El 30 de diciembre el Rey quería ver a Almansa porque la aceleración de los acontecimientos lo imponía. Hasta ese momento, Fernando, después de entrevistarse con Paco Sitges y con Manolo Prado, había tenido —creo recordar— un brevísimo encuentro con el Monarca, después de que en la cena sevillana todo quedase decidido. Ahora su majestad quería concretar más detalles. Fernando no aparecía. Localicé a Enrique, quien, con su tenacidad habitual, habló con el director de Banesto en Arjona, localidad andaluza en donde la familia de María Uribe, su mujer, tenía una finca olivarera. Consiguieron localizarle y me llamó a Pollensa, en donde me encontraba. Le dije que fuera a ver al Rey. Alea jacta est.

El 5 de enero de 1993 Lourdes y yo nos fuimos a pasar la noche de Reyes —nunca mejor dicho— con Jesús Polanco y Mari Luz Barreiros en su casa de Valdemorillo. Con nosotros se juntó Plácido Arango, muy amigo de Jesús, que se encontraba particularmente triste y abatido porque, por razones que ignoro, se había producido su ruptura con Cristina Macaya. Mi objetivo era controlar en lo posible hasta el último instante la postura de
El País
porque a buen seguro conocía que a Jesús no le había hecho la menor gracia el nombramiento de Almansa, aunque había tenido que aceptar lo inevitable.

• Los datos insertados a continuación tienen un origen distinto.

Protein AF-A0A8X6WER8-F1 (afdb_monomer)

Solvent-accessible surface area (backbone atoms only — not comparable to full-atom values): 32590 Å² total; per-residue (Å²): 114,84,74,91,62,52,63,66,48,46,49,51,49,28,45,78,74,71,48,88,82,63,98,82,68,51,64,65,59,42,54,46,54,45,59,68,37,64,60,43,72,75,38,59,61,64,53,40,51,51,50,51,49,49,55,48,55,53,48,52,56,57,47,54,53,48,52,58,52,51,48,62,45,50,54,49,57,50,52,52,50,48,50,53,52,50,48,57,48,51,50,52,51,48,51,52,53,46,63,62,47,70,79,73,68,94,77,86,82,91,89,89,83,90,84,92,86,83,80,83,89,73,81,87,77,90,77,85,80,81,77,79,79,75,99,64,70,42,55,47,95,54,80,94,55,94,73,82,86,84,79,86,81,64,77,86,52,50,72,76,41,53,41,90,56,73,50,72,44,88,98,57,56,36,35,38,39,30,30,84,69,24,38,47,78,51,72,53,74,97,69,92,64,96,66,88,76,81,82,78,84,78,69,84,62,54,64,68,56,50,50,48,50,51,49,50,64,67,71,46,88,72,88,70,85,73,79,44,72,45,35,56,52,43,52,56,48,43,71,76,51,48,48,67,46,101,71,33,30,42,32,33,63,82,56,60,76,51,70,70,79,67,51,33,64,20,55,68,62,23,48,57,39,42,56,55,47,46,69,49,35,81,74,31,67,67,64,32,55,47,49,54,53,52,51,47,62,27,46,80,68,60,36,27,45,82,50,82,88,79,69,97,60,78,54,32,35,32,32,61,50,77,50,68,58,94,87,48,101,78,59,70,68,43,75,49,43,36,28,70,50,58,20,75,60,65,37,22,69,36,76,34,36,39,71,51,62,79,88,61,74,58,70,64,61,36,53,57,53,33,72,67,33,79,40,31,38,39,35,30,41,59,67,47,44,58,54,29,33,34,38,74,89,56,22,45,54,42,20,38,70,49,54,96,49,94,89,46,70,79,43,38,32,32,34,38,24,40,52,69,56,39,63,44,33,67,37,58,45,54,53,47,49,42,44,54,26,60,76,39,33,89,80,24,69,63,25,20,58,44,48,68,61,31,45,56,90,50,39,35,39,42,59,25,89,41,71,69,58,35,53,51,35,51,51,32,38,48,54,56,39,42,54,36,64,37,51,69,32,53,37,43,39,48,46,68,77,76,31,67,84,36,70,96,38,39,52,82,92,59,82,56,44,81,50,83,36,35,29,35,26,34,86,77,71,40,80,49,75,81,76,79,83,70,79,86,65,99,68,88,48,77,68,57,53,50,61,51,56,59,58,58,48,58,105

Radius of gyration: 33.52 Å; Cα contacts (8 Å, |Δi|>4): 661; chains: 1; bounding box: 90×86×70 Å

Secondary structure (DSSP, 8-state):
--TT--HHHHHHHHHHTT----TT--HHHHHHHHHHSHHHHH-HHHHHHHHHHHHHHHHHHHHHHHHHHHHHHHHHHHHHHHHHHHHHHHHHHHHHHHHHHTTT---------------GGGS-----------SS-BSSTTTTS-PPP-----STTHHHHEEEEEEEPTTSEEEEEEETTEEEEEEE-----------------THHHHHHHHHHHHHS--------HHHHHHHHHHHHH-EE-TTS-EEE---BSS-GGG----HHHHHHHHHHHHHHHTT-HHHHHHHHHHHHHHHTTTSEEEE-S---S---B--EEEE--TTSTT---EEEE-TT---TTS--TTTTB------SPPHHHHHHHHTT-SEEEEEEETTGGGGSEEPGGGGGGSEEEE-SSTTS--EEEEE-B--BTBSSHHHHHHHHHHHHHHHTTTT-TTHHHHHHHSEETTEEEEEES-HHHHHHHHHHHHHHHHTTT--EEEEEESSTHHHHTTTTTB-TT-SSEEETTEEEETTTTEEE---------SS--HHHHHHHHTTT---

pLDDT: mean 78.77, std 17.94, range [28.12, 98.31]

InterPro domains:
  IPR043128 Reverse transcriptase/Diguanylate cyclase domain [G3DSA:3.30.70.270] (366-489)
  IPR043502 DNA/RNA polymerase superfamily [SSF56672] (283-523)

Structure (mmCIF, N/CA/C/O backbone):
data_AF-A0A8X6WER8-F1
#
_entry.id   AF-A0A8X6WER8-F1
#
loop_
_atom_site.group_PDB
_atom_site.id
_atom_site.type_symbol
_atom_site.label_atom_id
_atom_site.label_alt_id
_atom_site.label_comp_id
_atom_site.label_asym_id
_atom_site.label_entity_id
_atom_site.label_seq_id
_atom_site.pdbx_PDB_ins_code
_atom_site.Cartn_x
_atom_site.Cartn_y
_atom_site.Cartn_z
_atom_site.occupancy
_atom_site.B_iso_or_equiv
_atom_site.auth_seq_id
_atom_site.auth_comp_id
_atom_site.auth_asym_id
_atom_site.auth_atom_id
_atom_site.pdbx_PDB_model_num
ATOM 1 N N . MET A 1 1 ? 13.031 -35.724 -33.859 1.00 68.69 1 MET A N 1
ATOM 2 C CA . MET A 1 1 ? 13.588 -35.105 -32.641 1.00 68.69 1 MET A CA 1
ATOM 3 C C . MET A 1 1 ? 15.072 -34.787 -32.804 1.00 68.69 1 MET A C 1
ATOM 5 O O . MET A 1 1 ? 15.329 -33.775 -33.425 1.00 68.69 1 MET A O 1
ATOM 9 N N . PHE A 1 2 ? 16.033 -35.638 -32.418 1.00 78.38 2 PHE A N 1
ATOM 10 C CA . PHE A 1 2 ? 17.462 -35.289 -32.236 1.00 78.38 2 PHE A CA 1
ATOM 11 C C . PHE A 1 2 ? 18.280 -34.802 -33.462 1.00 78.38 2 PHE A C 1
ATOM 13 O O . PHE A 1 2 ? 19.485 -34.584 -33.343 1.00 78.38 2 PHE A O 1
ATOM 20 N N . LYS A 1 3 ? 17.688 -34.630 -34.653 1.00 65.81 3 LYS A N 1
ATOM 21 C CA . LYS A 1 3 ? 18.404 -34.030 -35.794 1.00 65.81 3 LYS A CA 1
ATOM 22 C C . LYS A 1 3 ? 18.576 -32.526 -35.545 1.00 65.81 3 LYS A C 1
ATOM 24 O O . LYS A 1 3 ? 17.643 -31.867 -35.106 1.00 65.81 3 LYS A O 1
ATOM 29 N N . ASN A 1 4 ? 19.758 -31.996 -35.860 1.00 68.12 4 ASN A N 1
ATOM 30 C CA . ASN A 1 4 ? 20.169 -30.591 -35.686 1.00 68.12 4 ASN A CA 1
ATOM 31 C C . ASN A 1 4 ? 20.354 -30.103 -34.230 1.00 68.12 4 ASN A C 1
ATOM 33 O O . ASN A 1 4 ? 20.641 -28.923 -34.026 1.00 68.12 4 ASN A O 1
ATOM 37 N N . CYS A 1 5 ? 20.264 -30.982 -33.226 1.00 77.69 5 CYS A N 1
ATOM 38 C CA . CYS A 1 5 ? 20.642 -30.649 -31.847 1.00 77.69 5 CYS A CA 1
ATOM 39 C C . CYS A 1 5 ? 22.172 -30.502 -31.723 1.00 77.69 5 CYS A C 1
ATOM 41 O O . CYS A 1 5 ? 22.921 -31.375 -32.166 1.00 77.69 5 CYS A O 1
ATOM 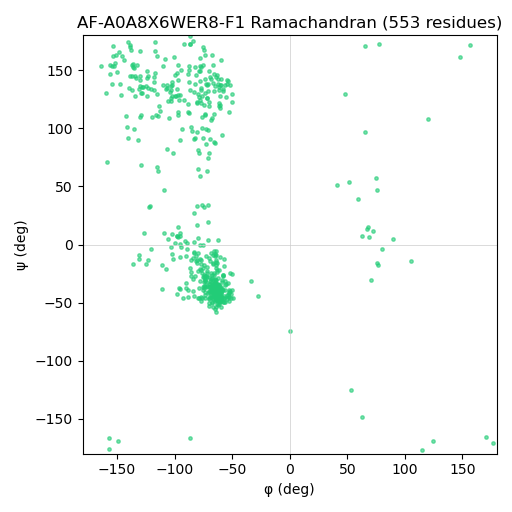43 N N . ARG A 1 6 ? 22.654 -29.426 -31.089 1.00 87.62 6 ARG A N 1
ATOM 44 C CA . ARG A 1 6 ? 24.047 -29.316 -30.617 1.00 87.62 6 ARG A CA 1
ATOM 45 C C . ARG A 1 6 ? 24.210 -30.119 -29.316 1.00 87.62 6 ARG A C 1
ATOM 47 O O . ARG A 1 6 ? 23.241 -30.373 -28.605 1.00 87.62 6 ARG A O 1
ATOM 54 N N . LYS A 1 7 ? 25.457 -30.465 -28.966 1.00 85.44 7 LYS A N 1
ATOM 55 C CA . LYS A 1 7 ? 25.803 -31.156 -27.706 1.00 85.44 7 LYS A CA 1
ATOM 56 C C . LYS A 1 7 ? 25.245 -30.448 -26.462 1.00 85.44 7 LYS A C 1
ATOM 58 O O . LYS A 1 7 ? 24.739 -31.117 -25.568 1.00 85.44 7 LYS A O 1
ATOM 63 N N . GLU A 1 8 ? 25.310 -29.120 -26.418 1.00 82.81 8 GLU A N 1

Cuando volvía a Madrid el día 6 por la noche, recibo la información de que el
Diario 16
tiene la noticia del cambio y hasta los nombres. Al Rey no le parece adecuado el momento. Me pide que llame a Jesús Polanco para que no publique nada. Consciente de lo difícil de la petición, hablo con el editor de
El País
, quien, después de averiguar en su casa el estado de la cuestión, me dice que, en efecto, en el periódico tienen los nombres y que sale en portada.

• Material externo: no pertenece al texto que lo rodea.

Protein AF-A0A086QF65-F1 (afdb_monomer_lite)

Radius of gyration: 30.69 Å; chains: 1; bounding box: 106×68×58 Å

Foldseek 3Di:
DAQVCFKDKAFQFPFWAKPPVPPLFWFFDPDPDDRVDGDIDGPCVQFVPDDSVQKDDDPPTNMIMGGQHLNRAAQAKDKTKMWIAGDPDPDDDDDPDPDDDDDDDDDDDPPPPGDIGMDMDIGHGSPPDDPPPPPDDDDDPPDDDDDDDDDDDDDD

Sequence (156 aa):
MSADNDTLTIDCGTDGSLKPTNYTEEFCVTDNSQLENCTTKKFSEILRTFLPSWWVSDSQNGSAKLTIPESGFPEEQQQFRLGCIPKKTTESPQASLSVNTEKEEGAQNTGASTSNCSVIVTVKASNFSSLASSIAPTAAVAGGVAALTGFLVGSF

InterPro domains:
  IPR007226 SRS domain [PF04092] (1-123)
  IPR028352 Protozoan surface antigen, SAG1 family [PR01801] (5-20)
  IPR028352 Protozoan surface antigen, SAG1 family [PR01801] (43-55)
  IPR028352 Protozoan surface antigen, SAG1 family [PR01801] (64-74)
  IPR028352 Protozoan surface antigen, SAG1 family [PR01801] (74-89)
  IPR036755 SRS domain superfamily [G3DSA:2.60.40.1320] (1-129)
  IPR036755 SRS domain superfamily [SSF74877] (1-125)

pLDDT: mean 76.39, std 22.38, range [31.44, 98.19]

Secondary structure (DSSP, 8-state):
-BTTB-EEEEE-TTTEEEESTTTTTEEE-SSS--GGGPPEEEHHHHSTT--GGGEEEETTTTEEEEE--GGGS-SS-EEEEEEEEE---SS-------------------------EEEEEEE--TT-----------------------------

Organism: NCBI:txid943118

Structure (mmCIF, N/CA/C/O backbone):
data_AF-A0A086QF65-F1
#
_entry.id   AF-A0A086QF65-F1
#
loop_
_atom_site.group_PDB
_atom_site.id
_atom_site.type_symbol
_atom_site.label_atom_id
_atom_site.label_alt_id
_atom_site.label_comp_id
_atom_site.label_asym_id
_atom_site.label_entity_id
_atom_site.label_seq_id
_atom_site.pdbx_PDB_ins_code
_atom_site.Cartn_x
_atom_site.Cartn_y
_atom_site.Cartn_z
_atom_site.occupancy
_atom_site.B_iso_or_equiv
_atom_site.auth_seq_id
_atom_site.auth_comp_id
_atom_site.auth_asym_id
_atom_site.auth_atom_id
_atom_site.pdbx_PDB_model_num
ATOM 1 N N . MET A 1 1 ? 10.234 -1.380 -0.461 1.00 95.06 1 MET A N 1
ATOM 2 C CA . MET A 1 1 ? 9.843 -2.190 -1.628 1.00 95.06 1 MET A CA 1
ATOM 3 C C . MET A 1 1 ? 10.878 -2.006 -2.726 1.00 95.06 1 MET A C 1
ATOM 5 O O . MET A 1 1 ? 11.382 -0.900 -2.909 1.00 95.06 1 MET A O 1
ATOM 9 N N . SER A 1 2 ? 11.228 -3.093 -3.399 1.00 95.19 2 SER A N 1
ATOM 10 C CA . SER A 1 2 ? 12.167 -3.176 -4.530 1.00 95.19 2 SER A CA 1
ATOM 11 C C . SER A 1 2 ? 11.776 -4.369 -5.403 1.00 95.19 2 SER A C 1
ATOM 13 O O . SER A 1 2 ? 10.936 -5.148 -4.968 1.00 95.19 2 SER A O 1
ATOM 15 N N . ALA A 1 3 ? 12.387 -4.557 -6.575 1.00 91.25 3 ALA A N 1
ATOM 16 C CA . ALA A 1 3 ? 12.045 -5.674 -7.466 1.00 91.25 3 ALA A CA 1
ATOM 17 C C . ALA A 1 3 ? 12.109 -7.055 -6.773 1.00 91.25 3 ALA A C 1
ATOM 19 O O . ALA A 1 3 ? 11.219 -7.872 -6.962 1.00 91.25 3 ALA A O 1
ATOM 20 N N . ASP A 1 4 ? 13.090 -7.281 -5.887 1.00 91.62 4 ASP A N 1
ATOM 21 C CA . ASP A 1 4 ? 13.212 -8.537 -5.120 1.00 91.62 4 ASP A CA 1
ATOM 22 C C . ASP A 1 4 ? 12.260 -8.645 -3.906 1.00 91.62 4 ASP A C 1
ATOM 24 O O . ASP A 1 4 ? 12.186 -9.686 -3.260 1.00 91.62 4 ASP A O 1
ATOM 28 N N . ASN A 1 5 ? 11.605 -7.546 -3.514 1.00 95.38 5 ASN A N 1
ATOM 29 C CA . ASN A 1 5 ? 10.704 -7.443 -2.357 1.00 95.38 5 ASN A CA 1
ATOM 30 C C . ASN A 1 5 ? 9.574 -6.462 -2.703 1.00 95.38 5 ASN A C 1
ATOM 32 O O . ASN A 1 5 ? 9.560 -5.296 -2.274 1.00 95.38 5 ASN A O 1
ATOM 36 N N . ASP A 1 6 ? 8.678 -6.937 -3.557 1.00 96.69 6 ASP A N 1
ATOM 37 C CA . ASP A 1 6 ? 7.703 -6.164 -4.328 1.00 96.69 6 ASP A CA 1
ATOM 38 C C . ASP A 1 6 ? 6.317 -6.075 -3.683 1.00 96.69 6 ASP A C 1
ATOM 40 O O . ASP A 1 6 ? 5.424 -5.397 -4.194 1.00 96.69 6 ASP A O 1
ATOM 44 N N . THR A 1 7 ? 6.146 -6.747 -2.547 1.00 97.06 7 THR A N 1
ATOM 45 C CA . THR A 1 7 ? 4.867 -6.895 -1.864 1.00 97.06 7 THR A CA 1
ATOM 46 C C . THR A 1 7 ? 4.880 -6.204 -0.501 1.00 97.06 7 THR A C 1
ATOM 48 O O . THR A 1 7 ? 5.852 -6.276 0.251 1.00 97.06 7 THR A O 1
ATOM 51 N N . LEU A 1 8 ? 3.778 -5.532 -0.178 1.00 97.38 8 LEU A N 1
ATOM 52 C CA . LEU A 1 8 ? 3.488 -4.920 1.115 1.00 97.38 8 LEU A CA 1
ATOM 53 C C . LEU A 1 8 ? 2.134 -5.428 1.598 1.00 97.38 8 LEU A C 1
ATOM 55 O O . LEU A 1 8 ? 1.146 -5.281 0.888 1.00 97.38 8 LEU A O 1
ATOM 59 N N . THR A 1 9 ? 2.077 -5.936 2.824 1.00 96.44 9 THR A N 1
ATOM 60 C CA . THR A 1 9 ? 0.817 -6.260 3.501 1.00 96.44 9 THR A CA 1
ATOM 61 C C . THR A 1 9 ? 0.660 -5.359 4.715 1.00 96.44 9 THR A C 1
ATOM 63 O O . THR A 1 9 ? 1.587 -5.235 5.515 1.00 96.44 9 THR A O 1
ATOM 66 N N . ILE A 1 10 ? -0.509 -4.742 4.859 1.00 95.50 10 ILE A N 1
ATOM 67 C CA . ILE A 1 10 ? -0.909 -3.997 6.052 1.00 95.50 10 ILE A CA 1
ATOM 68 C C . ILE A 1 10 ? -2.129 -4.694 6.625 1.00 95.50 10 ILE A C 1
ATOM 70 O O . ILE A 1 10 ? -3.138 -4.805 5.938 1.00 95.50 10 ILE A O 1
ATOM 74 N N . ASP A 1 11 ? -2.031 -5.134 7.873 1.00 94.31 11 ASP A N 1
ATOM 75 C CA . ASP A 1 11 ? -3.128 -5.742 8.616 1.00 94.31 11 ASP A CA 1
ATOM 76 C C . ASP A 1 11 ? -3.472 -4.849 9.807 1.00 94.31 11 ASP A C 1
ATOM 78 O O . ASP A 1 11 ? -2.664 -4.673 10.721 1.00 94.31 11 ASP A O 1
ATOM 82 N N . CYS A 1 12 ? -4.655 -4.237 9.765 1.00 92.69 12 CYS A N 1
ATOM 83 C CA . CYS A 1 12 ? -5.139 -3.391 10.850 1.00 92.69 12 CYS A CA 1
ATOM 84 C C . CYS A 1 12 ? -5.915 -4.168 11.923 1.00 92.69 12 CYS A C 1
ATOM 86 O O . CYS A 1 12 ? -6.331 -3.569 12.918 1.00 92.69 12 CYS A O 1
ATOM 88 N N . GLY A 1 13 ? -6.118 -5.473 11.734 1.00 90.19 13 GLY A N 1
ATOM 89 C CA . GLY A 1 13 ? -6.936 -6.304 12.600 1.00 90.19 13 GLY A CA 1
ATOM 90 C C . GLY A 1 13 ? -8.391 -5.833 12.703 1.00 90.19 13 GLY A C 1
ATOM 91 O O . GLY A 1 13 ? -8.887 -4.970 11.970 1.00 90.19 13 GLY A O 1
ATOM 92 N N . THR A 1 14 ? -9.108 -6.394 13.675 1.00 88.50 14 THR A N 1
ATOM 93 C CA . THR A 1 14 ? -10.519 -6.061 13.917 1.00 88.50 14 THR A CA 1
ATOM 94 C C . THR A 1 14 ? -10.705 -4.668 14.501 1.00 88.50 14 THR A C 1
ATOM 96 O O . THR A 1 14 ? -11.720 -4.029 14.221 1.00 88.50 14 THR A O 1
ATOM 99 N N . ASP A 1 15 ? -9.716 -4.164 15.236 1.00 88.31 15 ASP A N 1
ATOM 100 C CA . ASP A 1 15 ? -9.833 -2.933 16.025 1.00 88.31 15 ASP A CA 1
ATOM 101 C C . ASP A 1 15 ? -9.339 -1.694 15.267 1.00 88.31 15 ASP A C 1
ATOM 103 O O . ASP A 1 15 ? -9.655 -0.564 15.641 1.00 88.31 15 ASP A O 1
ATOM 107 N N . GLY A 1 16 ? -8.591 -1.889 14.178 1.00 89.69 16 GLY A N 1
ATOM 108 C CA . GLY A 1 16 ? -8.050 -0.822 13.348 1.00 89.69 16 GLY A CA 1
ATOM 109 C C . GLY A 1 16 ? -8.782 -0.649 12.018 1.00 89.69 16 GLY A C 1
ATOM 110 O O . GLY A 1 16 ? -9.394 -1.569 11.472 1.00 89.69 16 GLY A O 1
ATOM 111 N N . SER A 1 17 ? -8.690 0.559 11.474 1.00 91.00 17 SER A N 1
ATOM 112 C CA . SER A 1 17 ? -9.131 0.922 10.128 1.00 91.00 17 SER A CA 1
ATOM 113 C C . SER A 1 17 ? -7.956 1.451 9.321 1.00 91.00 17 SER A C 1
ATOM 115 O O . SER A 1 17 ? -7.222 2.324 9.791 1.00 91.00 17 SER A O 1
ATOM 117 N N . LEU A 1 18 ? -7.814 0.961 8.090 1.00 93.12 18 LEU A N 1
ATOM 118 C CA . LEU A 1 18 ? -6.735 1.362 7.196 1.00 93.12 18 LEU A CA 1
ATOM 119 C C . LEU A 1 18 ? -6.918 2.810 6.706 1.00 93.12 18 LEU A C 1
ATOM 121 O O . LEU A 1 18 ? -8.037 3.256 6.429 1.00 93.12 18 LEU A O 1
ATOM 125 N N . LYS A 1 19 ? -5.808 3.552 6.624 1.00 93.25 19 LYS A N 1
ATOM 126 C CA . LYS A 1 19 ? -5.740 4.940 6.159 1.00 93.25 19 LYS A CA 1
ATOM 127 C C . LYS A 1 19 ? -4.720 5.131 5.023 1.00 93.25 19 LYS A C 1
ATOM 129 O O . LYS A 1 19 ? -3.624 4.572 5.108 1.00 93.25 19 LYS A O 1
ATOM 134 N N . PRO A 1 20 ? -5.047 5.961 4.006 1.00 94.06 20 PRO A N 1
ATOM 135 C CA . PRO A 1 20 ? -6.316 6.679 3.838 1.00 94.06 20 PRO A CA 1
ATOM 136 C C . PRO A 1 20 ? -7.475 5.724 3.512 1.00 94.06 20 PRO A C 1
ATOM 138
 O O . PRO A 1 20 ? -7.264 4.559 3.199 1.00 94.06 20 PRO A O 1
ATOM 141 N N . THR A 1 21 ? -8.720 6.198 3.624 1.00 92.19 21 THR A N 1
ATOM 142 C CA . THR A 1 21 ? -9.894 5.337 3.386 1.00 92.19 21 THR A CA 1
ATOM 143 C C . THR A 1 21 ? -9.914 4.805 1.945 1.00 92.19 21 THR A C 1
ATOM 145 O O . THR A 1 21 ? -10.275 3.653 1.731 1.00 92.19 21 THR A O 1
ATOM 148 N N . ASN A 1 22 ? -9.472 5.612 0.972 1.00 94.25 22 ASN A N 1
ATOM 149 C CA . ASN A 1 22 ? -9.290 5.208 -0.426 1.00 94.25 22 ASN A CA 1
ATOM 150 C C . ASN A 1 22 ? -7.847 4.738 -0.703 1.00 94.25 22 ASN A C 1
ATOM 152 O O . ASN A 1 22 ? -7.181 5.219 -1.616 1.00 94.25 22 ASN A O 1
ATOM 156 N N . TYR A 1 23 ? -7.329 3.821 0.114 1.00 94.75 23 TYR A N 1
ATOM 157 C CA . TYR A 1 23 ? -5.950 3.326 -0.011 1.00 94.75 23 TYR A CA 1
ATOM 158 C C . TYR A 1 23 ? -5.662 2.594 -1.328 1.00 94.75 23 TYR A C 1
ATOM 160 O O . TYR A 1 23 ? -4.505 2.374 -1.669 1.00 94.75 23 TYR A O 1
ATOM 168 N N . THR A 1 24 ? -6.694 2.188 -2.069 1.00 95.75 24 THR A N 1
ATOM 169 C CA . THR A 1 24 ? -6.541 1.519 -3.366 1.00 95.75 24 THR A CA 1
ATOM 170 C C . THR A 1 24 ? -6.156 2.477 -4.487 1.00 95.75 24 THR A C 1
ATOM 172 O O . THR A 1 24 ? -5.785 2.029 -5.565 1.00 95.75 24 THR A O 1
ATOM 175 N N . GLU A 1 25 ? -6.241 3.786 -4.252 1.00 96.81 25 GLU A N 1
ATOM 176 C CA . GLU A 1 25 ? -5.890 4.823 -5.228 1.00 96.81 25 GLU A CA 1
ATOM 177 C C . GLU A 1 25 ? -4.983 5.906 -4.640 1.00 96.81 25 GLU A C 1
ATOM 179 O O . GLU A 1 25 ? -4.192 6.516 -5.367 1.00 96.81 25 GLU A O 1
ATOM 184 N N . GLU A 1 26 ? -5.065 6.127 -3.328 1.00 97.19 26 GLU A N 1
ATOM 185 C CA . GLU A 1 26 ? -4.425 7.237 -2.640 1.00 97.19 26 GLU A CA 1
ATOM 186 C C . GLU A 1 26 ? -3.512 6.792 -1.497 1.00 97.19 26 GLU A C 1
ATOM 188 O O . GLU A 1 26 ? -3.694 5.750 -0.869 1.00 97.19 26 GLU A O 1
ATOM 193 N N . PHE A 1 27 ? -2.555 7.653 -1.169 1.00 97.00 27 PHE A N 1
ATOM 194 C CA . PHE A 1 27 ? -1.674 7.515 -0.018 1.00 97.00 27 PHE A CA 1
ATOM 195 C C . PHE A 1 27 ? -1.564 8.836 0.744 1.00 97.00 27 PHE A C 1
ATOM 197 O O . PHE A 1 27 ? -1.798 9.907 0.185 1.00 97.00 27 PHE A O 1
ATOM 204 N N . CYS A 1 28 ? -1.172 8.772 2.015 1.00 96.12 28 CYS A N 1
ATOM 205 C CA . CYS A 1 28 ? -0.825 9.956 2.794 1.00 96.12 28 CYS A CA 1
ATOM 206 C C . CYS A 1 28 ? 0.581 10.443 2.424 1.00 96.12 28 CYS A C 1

—Jesús, te pido por favor que levantes esa información.

—Eso que me pides es demasiado. Nunca se levanta una información así. Pero, en fin, veré qué se puede hacer.

Minutos después recibo llamada de Polanco:

—Hecho.

Son casi las doce de la noche. El Rey me vuelve a llamar. Ahora tiene otra opinión: es bueno que salgan los nombres y que, por tanto, llame a Jesús Polanco para que no deje de publicarlos. Me agarro un cabreo descomunal con el Rey. Mientras marco el número de Jesús Polanco a esas horas de la noche me llamo a mí mismo gilipollas unas cuatrocientas veces por meterme en semejantes berenjenales. Jesús oye de mí la nueva posición real. Su silencio es elocuente.
El País
publica al día siguiente la noticia de la mejor manera posible: dos diplomáticos sustituyen a dos generales en la jefatura de la Casa del Rey. Asunto concluido.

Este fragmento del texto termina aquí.